ROANOKE TIMES

                         Roanoke Times
                 Copyright (c) 1995, Landmark Communications, Inc.

DATE: FRIDAY, June 2, 1995                   TAG: 9506030002
SECTION: EDITORIAL                    PAGE: A-6   EDITION: METRO 
SOURCE: HUGH KEY
DATELINE:                                 LENGTH: Medium


PUBLIC WORKERS MUST SERVE, NOT RULE

THE HEADLINE on Alan Sorensen's May 28 column was: ``Can we afford to lose touch with idealism and compassion?'' Assuming it was meant as a serious question, some observations:

Gov. George Allen hasn't, to my knowledge, insulted any specific state employee. He has suggested that Virginia government is too big and too intrusive in citizens' lives, and that far fewer state employees can do all the state's business that should be done. Taxpayers believe that to be true.

The Camelot years of John F. Kennedy saw governments, at all levels, taking less than half the percentage of family income that tax collectors demand today. Taxpayers no longer believe that government programs are effective or efficient solutions to their problems.

It isn't ``the poor'' who are demonized for the deficit, but recipients of social services who made the national debt what it is today. If all annual outlays for social services went directly to those whom government defines as poor, each would receive income about 11/2 times the official poverty threshold. If the cost of government programs is included as real income to ``the poor,'' and I'm sure you know it's not included in statistics you use, there are far fewer poor and far less of a gap between the impoverished and productive rich who provide jobs for those willing to work.

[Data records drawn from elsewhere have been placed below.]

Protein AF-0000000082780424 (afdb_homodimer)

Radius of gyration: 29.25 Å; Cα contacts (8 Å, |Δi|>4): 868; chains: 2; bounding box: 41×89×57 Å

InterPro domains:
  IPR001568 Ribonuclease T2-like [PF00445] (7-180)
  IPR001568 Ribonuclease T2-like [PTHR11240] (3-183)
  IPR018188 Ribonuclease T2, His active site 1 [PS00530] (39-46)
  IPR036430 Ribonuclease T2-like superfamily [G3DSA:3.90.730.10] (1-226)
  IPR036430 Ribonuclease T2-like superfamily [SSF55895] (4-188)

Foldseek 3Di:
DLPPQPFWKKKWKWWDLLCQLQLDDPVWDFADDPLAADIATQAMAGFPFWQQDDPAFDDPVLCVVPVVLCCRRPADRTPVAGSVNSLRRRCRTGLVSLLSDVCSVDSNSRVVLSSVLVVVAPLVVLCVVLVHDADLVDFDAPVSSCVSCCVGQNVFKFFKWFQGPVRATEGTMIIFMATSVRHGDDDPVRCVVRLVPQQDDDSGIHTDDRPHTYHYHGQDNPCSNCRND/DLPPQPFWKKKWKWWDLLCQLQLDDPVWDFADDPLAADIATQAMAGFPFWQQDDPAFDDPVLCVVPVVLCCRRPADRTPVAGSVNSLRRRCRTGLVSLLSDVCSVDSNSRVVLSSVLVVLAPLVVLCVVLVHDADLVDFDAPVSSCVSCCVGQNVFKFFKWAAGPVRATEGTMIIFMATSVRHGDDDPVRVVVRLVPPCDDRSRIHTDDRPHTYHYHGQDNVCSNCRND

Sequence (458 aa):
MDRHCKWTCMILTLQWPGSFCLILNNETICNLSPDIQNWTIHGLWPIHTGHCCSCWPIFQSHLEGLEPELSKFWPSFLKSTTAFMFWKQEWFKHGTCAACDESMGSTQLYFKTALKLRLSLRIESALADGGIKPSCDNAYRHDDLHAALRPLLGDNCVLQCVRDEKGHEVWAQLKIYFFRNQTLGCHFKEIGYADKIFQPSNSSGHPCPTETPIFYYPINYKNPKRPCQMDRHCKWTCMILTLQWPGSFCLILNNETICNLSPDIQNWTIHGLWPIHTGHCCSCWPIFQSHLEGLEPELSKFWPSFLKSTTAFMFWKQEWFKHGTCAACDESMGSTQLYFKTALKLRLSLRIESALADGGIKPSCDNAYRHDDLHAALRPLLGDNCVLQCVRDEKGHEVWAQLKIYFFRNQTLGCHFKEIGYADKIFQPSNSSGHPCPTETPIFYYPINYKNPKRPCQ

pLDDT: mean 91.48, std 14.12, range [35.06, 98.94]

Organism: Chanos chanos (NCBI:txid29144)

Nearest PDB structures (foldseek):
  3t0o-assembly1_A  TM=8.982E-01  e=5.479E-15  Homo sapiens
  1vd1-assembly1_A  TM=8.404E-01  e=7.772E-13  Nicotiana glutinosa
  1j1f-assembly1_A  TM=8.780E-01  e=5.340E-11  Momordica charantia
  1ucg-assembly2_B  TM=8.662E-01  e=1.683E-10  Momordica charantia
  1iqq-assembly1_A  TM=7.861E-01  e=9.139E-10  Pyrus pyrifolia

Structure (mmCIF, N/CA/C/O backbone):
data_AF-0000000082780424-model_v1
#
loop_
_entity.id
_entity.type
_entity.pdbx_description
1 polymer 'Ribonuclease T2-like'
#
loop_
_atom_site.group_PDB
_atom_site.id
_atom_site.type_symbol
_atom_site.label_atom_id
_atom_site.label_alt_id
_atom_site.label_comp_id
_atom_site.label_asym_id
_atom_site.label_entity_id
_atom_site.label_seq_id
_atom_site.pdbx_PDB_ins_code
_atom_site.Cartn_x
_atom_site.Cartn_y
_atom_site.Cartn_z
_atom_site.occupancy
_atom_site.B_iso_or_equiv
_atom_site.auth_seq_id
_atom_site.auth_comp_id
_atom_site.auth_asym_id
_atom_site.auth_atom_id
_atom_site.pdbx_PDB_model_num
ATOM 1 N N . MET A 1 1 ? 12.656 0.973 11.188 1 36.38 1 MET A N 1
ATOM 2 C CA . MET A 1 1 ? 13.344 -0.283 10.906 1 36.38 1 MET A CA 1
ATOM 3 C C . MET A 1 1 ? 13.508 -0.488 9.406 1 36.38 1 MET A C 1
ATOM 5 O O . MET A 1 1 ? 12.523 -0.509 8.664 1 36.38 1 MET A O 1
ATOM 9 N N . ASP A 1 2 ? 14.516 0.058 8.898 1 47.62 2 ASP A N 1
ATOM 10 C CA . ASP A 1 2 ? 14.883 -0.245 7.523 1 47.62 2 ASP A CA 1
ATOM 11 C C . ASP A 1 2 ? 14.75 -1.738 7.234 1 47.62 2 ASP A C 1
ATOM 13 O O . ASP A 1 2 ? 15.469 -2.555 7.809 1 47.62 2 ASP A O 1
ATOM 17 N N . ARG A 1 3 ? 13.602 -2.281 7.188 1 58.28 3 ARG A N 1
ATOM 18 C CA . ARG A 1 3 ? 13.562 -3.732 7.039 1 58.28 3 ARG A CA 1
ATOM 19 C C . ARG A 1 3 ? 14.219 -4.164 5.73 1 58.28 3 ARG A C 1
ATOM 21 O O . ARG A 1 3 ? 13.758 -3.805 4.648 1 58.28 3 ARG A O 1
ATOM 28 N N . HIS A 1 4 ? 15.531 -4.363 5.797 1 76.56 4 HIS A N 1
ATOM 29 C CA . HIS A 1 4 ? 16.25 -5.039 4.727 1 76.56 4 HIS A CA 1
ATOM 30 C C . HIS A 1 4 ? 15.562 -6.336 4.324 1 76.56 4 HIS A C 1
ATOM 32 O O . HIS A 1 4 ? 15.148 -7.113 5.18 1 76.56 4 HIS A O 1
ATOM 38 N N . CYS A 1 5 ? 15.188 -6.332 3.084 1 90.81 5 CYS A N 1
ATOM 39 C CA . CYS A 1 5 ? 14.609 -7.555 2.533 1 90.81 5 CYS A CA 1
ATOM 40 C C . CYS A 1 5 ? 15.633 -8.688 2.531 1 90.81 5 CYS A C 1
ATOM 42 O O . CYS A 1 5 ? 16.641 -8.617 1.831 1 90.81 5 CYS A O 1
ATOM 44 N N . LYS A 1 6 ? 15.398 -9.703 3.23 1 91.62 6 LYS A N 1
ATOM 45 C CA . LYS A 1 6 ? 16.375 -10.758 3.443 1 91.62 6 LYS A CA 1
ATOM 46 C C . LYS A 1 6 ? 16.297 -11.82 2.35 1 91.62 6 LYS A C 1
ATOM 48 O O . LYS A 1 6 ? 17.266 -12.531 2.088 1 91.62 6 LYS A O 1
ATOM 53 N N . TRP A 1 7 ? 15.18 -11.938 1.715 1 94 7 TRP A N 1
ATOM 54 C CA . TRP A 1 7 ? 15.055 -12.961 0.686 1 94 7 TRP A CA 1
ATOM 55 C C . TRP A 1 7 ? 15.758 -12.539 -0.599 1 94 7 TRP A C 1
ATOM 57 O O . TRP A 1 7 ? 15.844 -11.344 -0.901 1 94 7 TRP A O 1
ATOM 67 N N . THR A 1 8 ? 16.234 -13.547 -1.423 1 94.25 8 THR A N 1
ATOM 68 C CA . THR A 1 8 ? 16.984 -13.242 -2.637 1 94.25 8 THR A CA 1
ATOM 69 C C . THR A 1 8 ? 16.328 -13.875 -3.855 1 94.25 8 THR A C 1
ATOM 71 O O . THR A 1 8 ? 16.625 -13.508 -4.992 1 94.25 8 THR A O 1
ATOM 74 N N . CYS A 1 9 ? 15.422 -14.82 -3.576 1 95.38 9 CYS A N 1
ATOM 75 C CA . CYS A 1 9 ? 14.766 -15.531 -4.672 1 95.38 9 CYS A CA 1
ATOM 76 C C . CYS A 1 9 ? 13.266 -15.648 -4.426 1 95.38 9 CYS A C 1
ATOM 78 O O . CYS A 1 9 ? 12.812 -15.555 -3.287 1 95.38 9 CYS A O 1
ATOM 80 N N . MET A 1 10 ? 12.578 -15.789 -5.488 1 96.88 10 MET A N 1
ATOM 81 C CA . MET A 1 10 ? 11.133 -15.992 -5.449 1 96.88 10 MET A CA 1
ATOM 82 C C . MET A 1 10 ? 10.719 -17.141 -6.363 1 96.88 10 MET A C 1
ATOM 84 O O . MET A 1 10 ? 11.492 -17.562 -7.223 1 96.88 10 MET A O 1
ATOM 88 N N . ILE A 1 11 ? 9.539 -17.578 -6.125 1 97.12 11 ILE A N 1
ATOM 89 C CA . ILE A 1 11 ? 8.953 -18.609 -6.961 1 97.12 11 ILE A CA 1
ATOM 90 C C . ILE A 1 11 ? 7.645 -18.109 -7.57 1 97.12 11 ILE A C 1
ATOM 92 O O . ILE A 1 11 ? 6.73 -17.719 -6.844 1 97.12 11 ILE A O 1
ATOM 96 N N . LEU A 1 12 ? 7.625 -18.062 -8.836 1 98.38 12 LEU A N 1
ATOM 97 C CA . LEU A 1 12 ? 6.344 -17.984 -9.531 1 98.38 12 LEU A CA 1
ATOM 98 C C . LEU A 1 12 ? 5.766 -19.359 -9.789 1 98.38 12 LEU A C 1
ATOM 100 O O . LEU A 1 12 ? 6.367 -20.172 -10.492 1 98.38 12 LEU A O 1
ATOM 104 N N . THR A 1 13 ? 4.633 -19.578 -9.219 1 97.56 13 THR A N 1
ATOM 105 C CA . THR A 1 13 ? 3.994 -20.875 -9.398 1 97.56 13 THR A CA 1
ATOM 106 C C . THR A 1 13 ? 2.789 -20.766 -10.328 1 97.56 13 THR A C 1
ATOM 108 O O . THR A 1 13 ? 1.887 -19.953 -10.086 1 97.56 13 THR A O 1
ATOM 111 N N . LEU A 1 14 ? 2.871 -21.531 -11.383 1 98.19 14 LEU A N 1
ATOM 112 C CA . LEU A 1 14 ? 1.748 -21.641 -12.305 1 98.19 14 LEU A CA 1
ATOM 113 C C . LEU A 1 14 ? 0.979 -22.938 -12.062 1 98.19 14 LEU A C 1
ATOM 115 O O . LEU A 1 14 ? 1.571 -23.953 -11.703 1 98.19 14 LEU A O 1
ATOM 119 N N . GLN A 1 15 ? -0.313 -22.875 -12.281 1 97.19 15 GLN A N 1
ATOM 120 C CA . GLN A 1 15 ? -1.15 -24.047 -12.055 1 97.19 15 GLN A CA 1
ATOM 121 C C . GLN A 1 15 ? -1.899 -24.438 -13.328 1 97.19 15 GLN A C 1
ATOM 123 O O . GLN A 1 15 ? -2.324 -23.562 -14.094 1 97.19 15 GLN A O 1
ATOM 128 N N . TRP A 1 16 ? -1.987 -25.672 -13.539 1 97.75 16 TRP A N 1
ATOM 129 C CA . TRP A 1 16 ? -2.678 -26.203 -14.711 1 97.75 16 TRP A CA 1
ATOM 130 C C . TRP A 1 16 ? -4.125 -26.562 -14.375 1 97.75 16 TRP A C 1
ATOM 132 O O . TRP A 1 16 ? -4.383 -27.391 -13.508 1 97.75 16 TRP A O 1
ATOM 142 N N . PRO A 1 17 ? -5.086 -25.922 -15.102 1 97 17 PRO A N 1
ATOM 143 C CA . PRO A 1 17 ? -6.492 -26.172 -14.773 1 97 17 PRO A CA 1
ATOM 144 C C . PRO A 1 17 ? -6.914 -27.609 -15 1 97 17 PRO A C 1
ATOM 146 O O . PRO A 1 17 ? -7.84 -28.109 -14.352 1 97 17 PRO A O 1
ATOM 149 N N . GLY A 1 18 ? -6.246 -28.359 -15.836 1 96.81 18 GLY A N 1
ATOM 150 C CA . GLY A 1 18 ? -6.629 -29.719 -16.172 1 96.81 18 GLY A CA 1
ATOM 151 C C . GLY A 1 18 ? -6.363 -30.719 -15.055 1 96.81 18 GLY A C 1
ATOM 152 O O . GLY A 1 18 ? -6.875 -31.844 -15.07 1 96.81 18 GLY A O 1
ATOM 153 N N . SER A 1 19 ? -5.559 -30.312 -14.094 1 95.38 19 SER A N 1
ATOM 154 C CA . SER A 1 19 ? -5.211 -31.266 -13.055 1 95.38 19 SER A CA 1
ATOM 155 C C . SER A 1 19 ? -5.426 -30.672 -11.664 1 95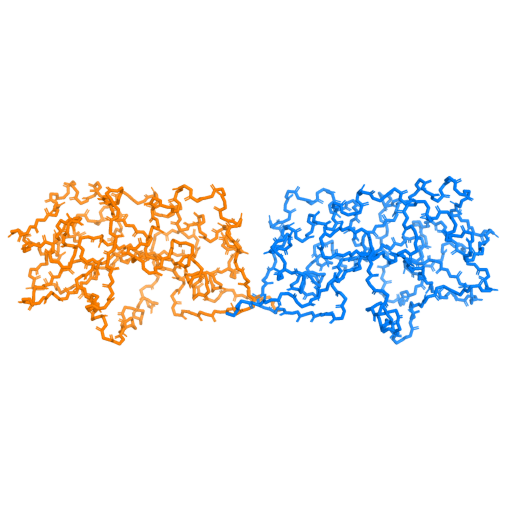.38 19 S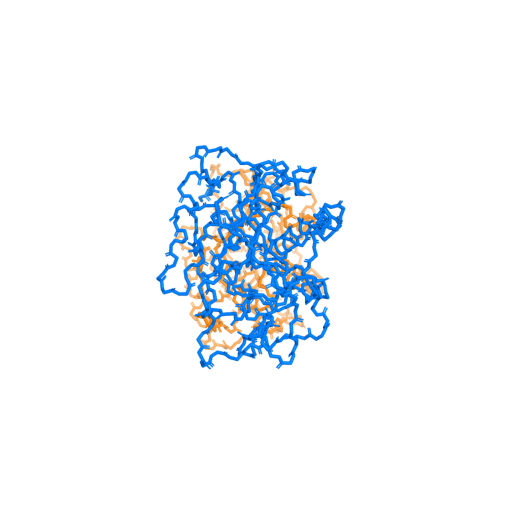ER A C 1
ATOM 157 O O . SER A 1 19 ? -5.305 -31.391 -10.664 1 95.38 19 SER A O 1
ATOM 159 N N . PHE A 1 20 ? -5.77 -29.453 -11.578 1 92.75 20 PHE A N 1
ATOM 160 C CA . PHE A 1 20 ? -5.93 -28.75 -10.305 1 92.75 20 PHE A CA 1
ATOM 161 C C . PHE A 1 20 ? -6.988 -29.438 -9.445 1 92.75 20 PHE A C 1
ATOM 163 O O . PHE A 1 20 ? -6.797 -29.625 -8.242 1 92.75 20 PHE A O 1
ATOM 170 N N . CYS A 1 21 ? -8.039 -29.859 -10 1 92.88 21 CYS A N 1
ATOM 171 C CA . CYS A 1 21 ? -9.219 -30.297 -9.258 1 92.88 21 CYS A CA 1
ATOM 172 C C . CYS A 1 21 ? -9.07 -31.766 -8.844 1 92.88 21 CYS A C 1
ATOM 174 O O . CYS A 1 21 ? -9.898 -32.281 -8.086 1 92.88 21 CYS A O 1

If Legal Services Corp. spent its resources providing personal legal services to low-income people as originally intended, it wouldn't be under fire. LSC appears to concentrate on various class-action lawsuits that have less to do with legal service to the poor than with furthering liberals' social agendas. Yes, Jesus would have stood with private-property owners against those who would take it from them. He did, after all, throw lawyers and tax collectors out of the temple.

Classic Republicanism has not held that ``rough equality of conditions'' was necessary for survival of free institutions. Equal opportunity to enjoy the fruits of individual ability, energy and effort is the foundation for free institutions, and has been so recognized from Aristotle's times.

John Winthrop and other pilgrims, pursuing socialist governance of their brave new world, came close to mass starvation. Once they changed to a social system that rewarded effort and achievement, they managed to survive their new land's harsh conditions.

Public servants are obviously necessary to perform tasks that are truly public in a society like ours. The sneering is toward public employees who have forgotten that they are supposed to serve, not rule, the public in this great country. The sneering is aimed at public employees doing things rightly perceived as harmful to the liberty and property of citizens.

Restrict government to only those tasks it had as recently as JFK's era, scale it back to a size to efficiently accomplish those tasks, and approval ratings will reach unprecedented heights. The sneering will stop.

Hugh Key is a businessman and chairman of the Roanoke County Republican Party.